Dans le monde réel, il faut y ajouter la nécessité de combattre et de réduire autant que possible tout ce qui entrave cet épanouissement humain, aussi bien dans la nature (la maladie, les intempéries, les catastrophes naturelles,...) que dans l'état de la société (l'exploitation de l'homme par l'homme, sous toutes ses formes).
Or, pour chacun de ces points, désolé d'avoir à le rappeler, le travail et l'effort (ici librement consentis) sont nécessaires. Je parle avant tout ici de travail intellectuel, mais le travail physique a joué durant des siècles un rôle primordial pour assurer la subsistance de l'humanité et permettre à quelques privilégiés de philosopher. Il est simplement regrettable que ces siècles de travail de masse n'aient abouti au machinisme (et donc à la libération du travail physique pour l'homme) que pour le profit d'une poignée de couillons.
Il a bien fallu travailler, et travailler rigoureusement, efficacement, pour construire des maisons capables de nous protéger des intempéries. Quant aux maladies, remercions Pasteur et consorts d'avoir accordé à la recherche scientifique toute la rigueur intellectuelle dont ils étaient capables, car s'ils avaient été formés par nos pédagogues pseudo-libertaires, nos savants auraient certainement passé leur vie à glandouiller dans leurs labos sans trop savoir par où commencer : ils auraient fini par se livrer à d'infinies parties de morpion pour occuper leur temps et nous aurions tous la rage à l'heure où je vous parle. J'ai l'air de plaisanter, mais c'est cette école libertaire, majoritaire au sein des instances pédagogiques de notre système, qui forme depuis un moment les chercheurs et les médecins de demain ...
Une rigueur intellectuelle presque aussi grande me paraît indispensable pour aborder les problèmes politiques et sociaux. Qu'un grand nombre d'électeurs avoue naïvement et sans honte ne rien comprendre à la politique mais voter tout de même fait froid dans le dos. Il ne s'agit pas de remettre en cause le principe du suffrage universel, mais enfin l'instauration d'un tel suffrage implique que l'on fournisse à tous les citoyens une formation politique un tant soit peu poussée ! En l'absence d'une réflexion sociale, économique et politique sérieuse chez TOUS les électeurs, un pays est soumis à la démagogie et à la manipulation et n'a de démocratie que le nom.

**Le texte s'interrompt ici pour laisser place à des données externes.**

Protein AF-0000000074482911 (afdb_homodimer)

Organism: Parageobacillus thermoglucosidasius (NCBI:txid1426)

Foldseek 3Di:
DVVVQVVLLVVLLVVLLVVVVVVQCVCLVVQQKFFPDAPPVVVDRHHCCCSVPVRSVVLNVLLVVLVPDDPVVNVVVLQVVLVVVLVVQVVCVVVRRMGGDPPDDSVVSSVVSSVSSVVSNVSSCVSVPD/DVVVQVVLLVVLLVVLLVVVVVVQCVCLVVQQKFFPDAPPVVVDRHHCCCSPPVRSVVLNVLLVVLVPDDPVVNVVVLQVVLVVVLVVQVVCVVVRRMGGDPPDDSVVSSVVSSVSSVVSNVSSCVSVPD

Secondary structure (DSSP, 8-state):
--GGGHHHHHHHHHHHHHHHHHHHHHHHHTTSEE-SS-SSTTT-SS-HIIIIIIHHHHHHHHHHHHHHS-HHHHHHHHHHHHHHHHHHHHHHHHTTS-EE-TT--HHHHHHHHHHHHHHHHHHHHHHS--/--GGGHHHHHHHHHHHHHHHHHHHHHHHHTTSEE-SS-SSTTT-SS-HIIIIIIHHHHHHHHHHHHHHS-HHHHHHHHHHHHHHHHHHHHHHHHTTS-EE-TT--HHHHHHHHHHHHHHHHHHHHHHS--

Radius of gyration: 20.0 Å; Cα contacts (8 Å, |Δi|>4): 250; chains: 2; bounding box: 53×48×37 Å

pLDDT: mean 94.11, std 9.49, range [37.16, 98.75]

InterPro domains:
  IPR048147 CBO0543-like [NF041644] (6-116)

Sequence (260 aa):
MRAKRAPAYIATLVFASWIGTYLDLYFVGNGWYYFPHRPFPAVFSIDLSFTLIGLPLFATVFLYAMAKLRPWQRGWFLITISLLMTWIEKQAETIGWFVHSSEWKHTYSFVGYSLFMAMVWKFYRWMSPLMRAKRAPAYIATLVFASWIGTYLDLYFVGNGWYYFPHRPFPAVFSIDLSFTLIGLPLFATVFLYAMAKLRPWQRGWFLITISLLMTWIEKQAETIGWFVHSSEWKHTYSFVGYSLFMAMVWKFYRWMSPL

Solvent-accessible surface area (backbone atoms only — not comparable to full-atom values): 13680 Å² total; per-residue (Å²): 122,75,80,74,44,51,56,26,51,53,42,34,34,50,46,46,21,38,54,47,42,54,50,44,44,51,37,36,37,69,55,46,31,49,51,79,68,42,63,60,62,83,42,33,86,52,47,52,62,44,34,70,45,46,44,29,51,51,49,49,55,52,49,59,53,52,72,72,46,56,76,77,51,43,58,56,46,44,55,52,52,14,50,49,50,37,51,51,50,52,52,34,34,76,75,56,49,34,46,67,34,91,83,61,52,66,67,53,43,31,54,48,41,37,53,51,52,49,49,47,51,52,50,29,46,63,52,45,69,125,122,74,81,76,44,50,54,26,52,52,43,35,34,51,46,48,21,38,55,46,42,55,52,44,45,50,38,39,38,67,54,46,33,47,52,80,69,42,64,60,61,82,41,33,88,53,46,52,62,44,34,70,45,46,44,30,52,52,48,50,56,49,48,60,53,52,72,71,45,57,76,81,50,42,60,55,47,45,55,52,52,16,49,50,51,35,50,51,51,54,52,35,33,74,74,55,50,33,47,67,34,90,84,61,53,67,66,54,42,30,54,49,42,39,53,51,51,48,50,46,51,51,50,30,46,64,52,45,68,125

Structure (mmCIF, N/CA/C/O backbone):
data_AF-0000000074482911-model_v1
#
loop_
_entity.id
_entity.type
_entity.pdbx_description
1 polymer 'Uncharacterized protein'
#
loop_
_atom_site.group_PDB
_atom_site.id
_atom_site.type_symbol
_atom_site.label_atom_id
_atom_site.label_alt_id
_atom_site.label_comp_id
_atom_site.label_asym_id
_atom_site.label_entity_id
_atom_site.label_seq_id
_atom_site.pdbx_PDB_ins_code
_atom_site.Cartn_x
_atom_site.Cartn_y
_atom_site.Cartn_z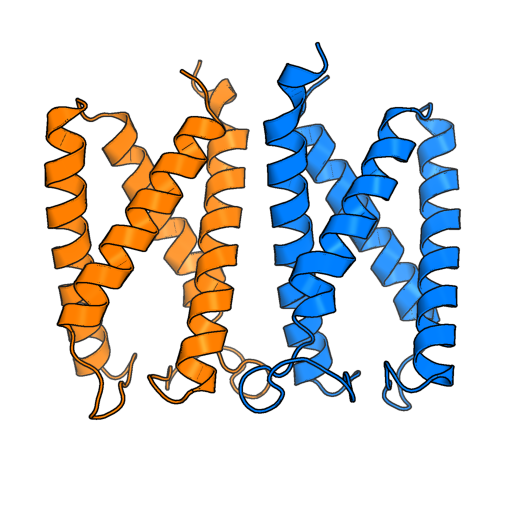
_atom_site.occupancy
_atom_site.B_iso_or_equiv
_atom_site.auth_seq_id
_atom_site.auth_comp_id
_atom_site.auth_asym_id
_atom_site.auth_atom_id
_atom_site.pdbx_PDB_model_num
ATOM 1 N N . MET A 1 1 ? -5.941 27.781 2.482 1 37.16 1 MET A N 1
ATOM 2 C CA . MET A 1 1 ? -6.652 26.766 3.271 1 37.16 1 MET A CA 1
ATOM 3 C C . MET A 1 1 ? -6.598 25.406 2.592 1 37.16 1 MET A C 1
ATOM 5 O O . MET A 1 1 ? -6.395 24.391 3.252 1 37.16 1 MET A O 1
ATOM 9 N N . ARG A 1 2 ? -6.941 25.328 1.151 1 47.88 2 ARG A N 1
ATOM 10 C CA . ARG A 1 2 ? -7.055 24.172 0.282 1 47.88 2 ARG A CA 1
ATOM 11 C C . ARG A 1 2 ? -5.703 23.484 0.105 1 47.88 2 ARG A C 1
ATOM 13 O O . ARG A 1 2 ? -5.621 22.25 0.062 1 47.88 2 ARG A O 1
ATOM 20 N N . ALA A 1 3 ? -4.695 24.188 -0.049 1 53.03 3 ALA A N 1
ATOM 21 C CA . ALA A 1 3 ? -3.326 23.75 -0.303 1 53.03 3 ALA A CA 1
ATOM 22 C C . ALA A 1 3 ? -2.77 22.969 0.885 1 53.03 3 ALA A C 1
ATOM 24 O O . ALA A 1 3 ? -1.953 22.062 0.712 1 53.03 3 ALA A O 1
ATOM 25 N N . LYS A 1 4 ? -3.473 23.141 2 1 64.88 4 LYS A N 1
ATOM 26 C CA . LYS A 1 4 ? -2.973 22.641 3.279 1 64.88 4 LYS A CA 1
ATOM 27 C C . LYS A 1 4 ? -3.43 21.203 3.523 1 64.88 4 LYS A C 1
ATOM 29 O O . LYS A 1 4 ? -2.838 20.5 4.332 1 64.88 4 LYS A O 1
ATOM 34 N N . ARG A 1 5 ? -4.289 20.703 2.434 1 84.5 5 ARG A N 1
ATOM 35 C CA . ARG A 1 5 ? -4.84 19.391 2.744 1 84.5 5 ARG A CA 1
ATOM 36 C C . ARG A 1 5 ? -4.312 18.328 1.783 1 84.5 5 ARG A C 1
ATOM 38 O O . ARG A 1 5 ? -4.625 17.141 1.921 1 84.5 5 ARG A O 1
ATOM 45 N N . ALA A 1 6 ? -3.52 18.719 0.842 1 89.25 6 ALA A N 1
ATOM 46 C CA . ALA A 1 6 ? -3.033 17.828 -0.211 1 89.25 6 ALA A CA 1
ATOM 47 C C . ALA A 1 6 ? -2.297 16.625 0.379 1 89.25 6 ALA A C 1
ATOM 49 O O . ALA A 1 6 ? -2.553 15.484 -0.004 1 89.25 6 ALA A O 1
ATOM 50 N N . PRO A 1 7 ? -1.48 16.812 1.392 1 91.56 7 PRO A N 1
ATOM 51 C CA . PRO A 1 7 ? -0.796 15.648 1.972 1 91.56 7 PRO A CA 1
ATOM 52 C C . PRO A 1 7 ? -1.761 14.648 2.596 1 91.56 7 PRO A C 1
ATOM 54 O O . PRO A 1 7 ? -1.555 13.438 2.482 1 91.56 7 PRO A O 1
ATOM 57 N N . ALA A 1 8 ? -2.771 15.156 3.146 1 93.88 8 ALA A N 1
ATOM 58 C CA . ALA A 1 8 ? -3.744 14.258 3.764 1 93.88 8 ALA A CA 1
ATOM 59 C C . ALA A 1 8 ? -4.48 13.438 2.707 1 93.88 8 ALA A C 1
ATOM 61 O O . ALA A 1 8 ? -4.711 12.242 2.889 1 93.88 8 ALA A O 1
ATOM 62 N N . TYR A 1 9 ? -4.832 14.07 1.623 1 95.06 9 TYR A N 1
ATOM 63 C CA . TYR A 1 9 ? -5.488 13.375 0.524 1 95.06 9 TYR A CA 1
ATOM 64 C C . TYR A 1 9 ? -4.574 12.305 -0.063 1 95.06 9 TYR A C 1
ATOM 66 O O . TYR A 1 9 ? -4.977 11.148 -0.206 1 95.06 9 TYR A O 1
ATOM 74 N N . ILE A 1 10 ? -3.391 12.664 -0.34 1 95.62 10 ILE A N 1
ATOM 75 C CA . ILE A 1 10 ? -2.461 11.742 -0.976 1 95.62 10 ILE A CA 1
ATOM 76 C C . ILE A 1 10 ? -2.174 10.57 -0.036 1 95.62 10 ILE A C 1
ATOM 78 O O . ILE A 1 10 ? -2.184 9.414 -0.456 1 95.62 10 ILE A O 1
ATOM 82 N N . ALA A 1 11 ? -1.938 10.852 1.251 1 96.56 11 ALA A N 1
ATOM 83 C CA . ALA A 1 11 ? -1.714 9.789 2.227 1 96.56 11 ALA A CA 1
ATOM 84 C C . ALA A 1 11 ? -2.904 8.836 2.283 1 96.56 11 ALA A C 1
ATOM 86 O O . ALA A 1 11 ? -2.73 7.621 2.383 1 96.56 11 ALA A O 1
ATOM 87 N N . THR A 1 12 ? -4.047 9.414 2.193 1 97.94 12 THR A N 1
ATOM 88 C CA . THR A 1 12 ? -5.254 8.602 2.287 1 97.94 12 THR A CA 1
ATOM 89 C C . THR A 1 12 ? -5.438 7.762 1.024 1 97.94 12 THR A C 1
ATOM 91 O O . THR A 1 12 ? -5.887 6.613 1.095 1 97.94 12 THR A O 1
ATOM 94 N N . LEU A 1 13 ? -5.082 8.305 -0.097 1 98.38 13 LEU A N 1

Enfin, même dans l'hypothèse où nous vivrions dans un univers parfait où aucune nécessité d'améliorer les choses ne viendrait solliciter de notre part la moindre rigueur de pensée, il nous resterait malgré tout à faire preuve d'une certaine rigueur dans notre travail sur nous-même, dans notre propre construction, dans l'élaboration de notre aptitude au(x) plaisir(s), sans quoi nous serions très vite voués au plus mortel ennui. Tous les sens s'affinent, se travaillent, se développent. Toute personne un peu honnête admettra que les plaisirs les plus subtils et donc les plus riches, les plus durables, ne sont pas d'un accès immédiat et spontané. Je ne parle pas seulement de culture classique, "bourgeoise" diront nos pédagogues libertaires (pour certains, qui aiment à paver l'enfer de leurs bonnes intentions, un enfant de prolo n'a pas besoin d'être capable d'aimer Mozart ou Proust : en tant que produit de l'ascenseur social, je leur collerais bien un pain, à ces cons-là, mais en tant que partisan de la non-violence, je m'en abstiendrai la mort dans l'âme).

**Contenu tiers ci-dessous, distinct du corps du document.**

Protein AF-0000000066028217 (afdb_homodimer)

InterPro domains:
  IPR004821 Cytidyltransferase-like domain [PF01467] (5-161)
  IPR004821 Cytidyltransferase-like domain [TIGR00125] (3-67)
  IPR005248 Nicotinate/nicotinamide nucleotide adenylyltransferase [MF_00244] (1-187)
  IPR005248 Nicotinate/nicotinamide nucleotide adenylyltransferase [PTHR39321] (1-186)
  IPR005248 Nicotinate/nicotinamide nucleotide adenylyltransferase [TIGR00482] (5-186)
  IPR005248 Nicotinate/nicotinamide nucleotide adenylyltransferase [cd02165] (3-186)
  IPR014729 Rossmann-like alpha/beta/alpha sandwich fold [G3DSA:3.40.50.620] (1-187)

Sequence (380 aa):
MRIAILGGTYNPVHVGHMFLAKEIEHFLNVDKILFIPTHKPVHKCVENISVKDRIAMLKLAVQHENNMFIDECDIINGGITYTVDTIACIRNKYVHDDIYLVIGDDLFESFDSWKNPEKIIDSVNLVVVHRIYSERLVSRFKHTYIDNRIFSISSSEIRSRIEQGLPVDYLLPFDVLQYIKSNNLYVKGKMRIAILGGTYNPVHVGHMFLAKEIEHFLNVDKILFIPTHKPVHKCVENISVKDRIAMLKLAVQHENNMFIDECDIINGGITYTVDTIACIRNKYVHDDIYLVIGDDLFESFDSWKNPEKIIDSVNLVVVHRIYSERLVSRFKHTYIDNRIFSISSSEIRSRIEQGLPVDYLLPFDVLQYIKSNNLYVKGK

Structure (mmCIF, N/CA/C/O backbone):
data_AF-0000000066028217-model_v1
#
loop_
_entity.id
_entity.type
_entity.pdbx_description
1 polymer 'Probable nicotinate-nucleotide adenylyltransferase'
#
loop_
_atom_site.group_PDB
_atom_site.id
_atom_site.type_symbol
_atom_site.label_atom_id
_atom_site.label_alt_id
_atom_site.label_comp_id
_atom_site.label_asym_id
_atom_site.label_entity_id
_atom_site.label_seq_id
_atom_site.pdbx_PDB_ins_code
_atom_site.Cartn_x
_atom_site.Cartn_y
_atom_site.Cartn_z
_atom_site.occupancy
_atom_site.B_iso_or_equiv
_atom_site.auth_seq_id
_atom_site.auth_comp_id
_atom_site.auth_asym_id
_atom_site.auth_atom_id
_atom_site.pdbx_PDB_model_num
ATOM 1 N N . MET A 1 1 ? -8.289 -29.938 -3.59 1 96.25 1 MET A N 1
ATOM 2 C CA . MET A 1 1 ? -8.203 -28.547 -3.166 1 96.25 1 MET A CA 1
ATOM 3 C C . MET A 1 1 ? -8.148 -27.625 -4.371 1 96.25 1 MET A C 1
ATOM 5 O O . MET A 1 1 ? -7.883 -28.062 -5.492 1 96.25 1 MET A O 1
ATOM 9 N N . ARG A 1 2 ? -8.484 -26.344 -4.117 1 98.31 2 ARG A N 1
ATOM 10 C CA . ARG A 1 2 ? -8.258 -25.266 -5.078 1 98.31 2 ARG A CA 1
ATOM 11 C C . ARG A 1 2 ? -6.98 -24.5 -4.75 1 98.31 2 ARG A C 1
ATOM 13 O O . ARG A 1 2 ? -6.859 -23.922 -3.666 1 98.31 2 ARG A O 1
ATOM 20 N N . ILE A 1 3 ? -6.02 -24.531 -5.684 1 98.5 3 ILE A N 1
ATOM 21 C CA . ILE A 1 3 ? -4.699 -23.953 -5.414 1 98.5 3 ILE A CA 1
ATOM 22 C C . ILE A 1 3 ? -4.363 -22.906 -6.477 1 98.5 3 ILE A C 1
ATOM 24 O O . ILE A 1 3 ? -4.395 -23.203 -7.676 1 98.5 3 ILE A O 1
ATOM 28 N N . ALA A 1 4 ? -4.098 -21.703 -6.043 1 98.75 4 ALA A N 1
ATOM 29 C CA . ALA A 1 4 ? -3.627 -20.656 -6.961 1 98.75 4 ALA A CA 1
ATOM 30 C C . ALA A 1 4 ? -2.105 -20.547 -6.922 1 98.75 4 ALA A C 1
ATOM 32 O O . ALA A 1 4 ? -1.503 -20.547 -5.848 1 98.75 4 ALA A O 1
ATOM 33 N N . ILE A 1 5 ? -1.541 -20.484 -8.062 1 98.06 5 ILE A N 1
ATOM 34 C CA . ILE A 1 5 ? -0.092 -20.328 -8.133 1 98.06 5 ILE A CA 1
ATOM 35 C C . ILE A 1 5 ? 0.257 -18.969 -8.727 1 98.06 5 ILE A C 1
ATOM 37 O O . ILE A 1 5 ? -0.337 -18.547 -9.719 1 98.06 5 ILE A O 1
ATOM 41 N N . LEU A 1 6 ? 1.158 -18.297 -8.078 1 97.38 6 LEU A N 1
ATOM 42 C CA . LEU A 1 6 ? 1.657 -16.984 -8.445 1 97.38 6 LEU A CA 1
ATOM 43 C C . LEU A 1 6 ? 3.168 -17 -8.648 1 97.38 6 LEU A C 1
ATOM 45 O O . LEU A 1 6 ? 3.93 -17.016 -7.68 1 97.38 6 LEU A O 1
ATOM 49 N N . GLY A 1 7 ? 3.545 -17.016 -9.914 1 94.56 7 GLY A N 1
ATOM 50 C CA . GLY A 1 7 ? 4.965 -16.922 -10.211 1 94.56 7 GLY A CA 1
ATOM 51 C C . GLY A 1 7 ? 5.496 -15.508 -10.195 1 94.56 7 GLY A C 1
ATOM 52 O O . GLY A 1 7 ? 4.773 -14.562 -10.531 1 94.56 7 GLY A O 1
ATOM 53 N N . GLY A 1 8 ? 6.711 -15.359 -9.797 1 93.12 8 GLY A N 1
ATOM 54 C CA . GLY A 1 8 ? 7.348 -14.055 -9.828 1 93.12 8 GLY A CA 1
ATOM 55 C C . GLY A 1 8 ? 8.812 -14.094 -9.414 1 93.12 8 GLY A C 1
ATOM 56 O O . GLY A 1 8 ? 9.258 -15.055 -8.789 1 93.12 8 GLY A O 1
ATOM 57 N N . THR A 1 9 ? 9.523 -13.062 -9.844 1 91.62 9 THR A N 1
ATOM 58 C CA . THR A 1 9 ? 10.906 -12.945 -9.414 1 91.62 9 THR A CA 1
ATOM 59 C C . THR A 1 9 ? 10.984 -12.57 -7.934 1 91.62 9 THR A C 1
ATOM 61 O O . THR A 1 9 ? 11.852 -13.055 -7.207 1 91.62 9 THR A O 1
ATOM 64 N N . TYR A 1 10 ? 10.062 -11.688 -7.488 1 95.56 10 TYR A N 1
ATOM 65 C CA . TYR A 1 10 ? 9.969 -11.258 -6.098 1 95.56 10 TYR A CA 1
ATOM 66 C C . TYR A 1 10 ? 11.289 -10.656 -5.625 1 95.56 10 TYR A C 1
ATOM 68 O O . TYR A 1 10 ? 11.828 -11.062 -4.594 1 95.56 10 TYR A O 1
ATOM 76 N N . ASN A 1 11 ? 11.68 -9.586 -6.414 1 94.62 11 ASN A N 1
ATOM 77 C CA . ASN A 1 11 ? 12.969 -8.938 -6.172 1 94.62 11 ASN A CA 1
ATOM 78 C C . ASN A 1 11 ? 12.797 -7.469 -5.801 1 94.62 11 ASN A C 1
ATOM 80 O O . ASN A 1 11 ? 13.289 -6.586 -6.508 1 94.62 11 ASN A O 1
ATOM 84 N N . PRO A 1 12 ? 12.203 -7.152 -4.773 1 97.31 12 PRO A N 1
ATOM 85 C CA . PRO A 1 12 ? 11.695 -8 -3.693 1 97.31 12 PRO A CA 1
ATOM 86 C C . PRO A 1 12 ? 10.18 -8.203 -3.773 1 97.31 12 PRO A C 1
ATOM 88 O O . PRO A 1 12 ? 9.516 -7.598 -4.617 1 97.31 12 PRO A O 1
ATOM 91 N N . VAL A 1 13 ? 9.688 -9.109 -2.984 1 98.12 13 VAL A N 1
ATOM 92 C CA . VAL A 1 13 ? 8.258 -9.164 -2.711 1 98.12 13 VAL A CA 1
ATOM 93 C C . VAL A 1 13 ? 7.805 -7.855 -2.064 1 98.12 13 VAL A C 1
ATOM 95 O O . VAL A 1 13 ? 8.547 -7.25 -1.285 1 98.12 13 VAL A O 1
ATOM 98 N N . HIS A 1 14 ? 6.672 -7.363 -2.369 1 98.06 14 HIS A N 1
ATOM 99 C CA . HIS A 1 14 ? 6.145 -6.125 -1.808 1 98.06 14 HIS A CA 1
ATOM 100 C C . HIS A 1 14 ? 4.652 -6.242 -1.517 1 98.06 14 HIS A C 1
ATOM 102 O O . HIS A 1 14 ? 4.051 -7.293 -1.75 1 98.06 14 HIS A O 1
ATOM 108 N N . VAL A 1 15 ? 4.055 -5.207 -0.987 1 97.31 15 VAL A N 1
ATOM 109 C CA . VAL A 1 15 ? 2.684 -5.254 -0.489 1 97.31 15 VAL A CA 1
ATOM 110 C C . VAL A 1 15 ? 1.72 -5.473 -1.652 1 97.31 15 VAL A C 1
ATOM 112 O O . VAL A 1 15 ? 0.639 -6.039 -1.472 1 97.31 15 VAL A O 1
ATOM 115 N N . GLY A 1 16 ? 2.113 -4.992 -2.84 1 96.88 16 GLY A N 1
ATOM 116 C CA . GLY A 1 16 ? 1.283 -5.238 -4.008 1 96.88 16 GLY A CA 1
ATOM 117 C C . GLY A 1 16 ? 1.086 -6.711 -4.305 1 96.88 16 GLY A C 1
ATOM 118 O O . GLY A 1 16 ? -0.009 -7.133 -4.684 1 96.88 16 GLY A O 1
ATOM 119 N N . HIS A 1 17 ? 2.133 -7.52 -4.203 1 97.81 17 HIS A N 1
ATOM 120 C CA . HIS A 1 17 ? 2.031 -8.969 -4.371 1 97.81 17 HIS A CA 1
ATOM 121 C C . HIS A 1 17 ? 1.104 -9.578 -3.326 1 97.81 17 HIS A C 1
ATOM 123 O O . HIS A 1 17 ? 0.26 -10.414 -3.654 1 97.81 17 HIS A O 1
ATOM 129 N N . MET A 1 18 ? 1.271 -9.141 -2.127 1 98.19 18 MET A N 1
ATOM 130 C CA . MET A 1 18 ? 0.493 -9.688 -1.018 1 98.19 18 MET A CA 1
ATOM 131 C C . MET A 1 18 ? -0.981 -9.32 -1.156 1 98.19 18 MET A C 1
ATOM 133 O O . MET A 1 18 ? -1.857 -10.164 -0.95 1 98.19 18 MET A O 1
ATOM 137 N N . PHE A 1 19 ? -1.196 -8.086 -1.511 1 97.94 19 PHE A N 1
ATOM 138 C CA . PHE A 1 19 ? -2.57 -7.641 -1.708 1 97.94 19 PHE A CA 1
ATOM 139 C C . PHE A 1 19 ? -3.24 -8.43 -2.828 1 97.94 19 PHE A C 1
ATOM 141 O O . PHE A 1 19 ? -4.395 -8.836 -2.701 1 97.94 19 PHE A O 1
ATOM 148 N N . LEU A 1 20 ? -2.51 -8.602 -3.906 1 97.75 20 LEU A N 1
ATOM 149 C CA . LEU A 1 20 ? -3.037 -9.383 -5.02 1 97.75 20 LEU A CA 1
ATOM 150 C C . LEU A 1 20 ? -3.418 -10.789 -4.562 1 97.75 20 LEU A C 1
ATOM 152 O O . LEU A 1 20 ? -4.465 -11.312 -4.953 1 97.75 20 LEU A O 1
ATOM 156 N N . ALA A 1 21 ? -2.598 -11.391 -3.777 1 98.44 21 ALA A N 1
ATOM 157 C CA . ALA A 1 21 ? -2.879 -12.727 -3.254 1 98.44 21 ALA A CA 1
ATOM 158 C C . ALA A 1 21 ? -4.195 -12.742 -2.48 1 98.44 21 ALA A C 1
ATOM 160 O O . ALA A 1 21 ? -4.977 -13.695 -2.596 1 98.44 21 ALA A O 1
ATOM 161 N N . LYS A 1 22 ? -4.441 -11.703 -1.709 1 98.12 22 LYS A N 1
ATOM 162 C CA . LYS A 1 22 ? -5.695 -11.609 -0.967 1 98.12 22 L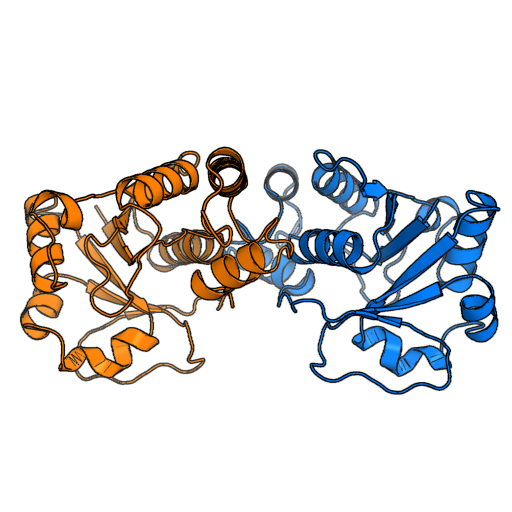YS A CA 1
ATOM 163 C C . LYS A 1 22 ? -6.887 -11.492 -1.913 1 98.12 22 LYS A C 1
ATOM 165 O O . LYS A 1 22 ? -7.934 -12.102 -1.681 1 98.12 22 LYS A O 1
ATOM 170 N N . GLU A 1 23 ? -6.699 -10.672 -2.979 1 97.88 23 GLU A N 1
ATOM 171 C CA . GLU A 1 23 ? -7.742 -10.555 -3.992 1 97.88 23 GLU A CA 1
ATOM 172 C C . GLU A 1 23 ? -8.047 -11.906 -4.629 1 97.88 23 GLU A C 1
ATOM 174 O O . GLU A 1 23 ? -9.219 -12.273 -4.801 1 97.88 23 GLU A O 1
ATOM 179 N N . ILE A 1 24 ? -7.016 -12.609 -4.957 1 98 24 ILE A N 1
ATOM 180 C CA . ILE A 1 24 ? -7.145 -13.906 -5.602 1 98 24 ILE A CA 1
ATOM 181 C C . ILE A 1 24 ? -7.879 -14.875 -4.672 1 98 24 ILE A C 1
ATOM 183 O O . ILE A 1 24 ? -8.789 -15.586 -5.102 1 98 24 ILE A O 1
ATOM 187 N N . GLU A 1 25 ? -7.484 -14.914 -3.447 1 97.69 25 GLU A N 1
ATOM 188 C CA . GLU A 1 25 ? -8.141 -15.758 -2.451 1 97.69 25 GLU A CA 1
ATOM 189 C C . GLU A 1 25 ? -9.641 -15.477 -2.395 1 97.69 25 GLU A C 1
ATOM 191 O O . GLU A 1 25 ? -10.453 -16.406 -2.396 1 97.69 25 GLU A O 1
ATOM 196 N N . HIS A 1 26 ? -9.977 -14.258 -2.404 1 96.94 26 HIS A N 1
ATOM 197 C CA . HIS A 1 26 ? -11.367 -13.836 -2.291 1 96.94 26 HIS A CA 1
ATOM 198 C C . HIS A 1 26 ? -12.156 -14.211 -3.539 1 96.94 26 HIS A C 1
ATOM 200 O O . HIS A 1 26 ? -13.195 -14.867 -3.445 1 96.94 26 HIS A O 1
ATOM 206 N N . PHE A 1 27 ? -11.664 -13.875 -4.719 1 97.5 27 PHE A N 1
ATOM 207 C CA . PHE A 1 27 ? -12.438 -13.984 -5.945 1 97.5 27 PHE A CA 1
ATOM 208 C C . PHE A 1 27 ? -12.492 -15.438 -6.418 1 97.5 27 PHE A C 1
ATOM 210 O O . PHE A 1 27 ? -13.484 -15.859 -7.012 1 97.5 27 PHE A O 1
ATOM 217 N N . LEU A 1 28 ? -11.438 -16.219 -6.121 1 97.81 28 LEU A N 1
ATOM 218 C CA . LEU A 1 28 ? -11.375 -17.578 -6.625 1 97.81 28 LEU A CA 1
ATOM 219 C C . LEU A 1 28 ? -11.742 -18.578 -5.531 1 97.81 28 LEU A C 1
ATOM 221 O O . LEU A 1 28 ? -11.914 -19.766 -5.805 1 97.81 28 LEU A O 1
ATOM 225 N N . ASN A 1 29 ? -11.852 -18.109 -4.293 1 97.12 29 ASN A N 1
ATOM 226 C CA . ASN A 1 29 ? -12.156 -18.969 -3.162 1 97.12 29 ASN A CA 1
ATOM 227 C C . ASN A 1 29 ? -11.203 -20.156 -3.1 1 97.12 29 ASN A C 1
ATOM 229 O O . ASN A 1 29 ? -11.648 -21.312 -3.021 1 97.12 29 ASN A O 1
ATOM 233 N N . VAL A 1 30 ? -9.961 -19.922 -3.201 1 98 30 VAL A N 1
ATOM 234 C CA . VAL A 1 30 ? -8.969 -21 -3.203 1 98 30 VAL A CA 1
ATOM 235 C C . VAL A 1 30 ? -8.625 -21.391 -1.768 1 98 30 VAL A C 1
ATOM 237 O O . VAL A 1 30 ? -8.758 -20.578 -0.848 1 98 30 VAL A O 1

Il n'y a pas d'aptitude innée à apprécier l'art ; ça s'apprend !
Il m'a personnellemnt fallu des années d'effort et de persévérance avant d'être sensible à la musique de Björk, par exemple. Et je remercie la personne qui a su insister et vaincre une imperméabilité aussi compacte, car je regretterais aujourd'hui d'être passé à côté de ces merveilles. Simple exemple. Mais tout est comme ça. Combien de fois ai-je regardé par simple devoir, en me forçant, un film présumé chiant (2001, la Dolce Vita,...), me retrouvant en réalité scotché devant l'écran, parce que les vrais chefs-d'oeuvre, même difficiles d'accès au départ ou en apparence, ce n'est jamais chiant ; alors que Florent Pagny, même pour ceux qui aiment ça, au bout de quelques diffusions, ça finit toujours par le devenir, pour tout le monde.
Le plaisir de jouer d'un instrument de musique ne peut être réel et durable que si je commence par apprendre, par faire des gammes, des exercices rigoureux, ce qui n'est pas ludique mais objectivement chiant, et qui est pourtant indispensable si je ne veux pas me retrouver à jouer en boucle "Jeux interdits" sur une corde, finissant par ranger ma guitare toute neuve dans un étui dont elle ne ressortira plus jamais.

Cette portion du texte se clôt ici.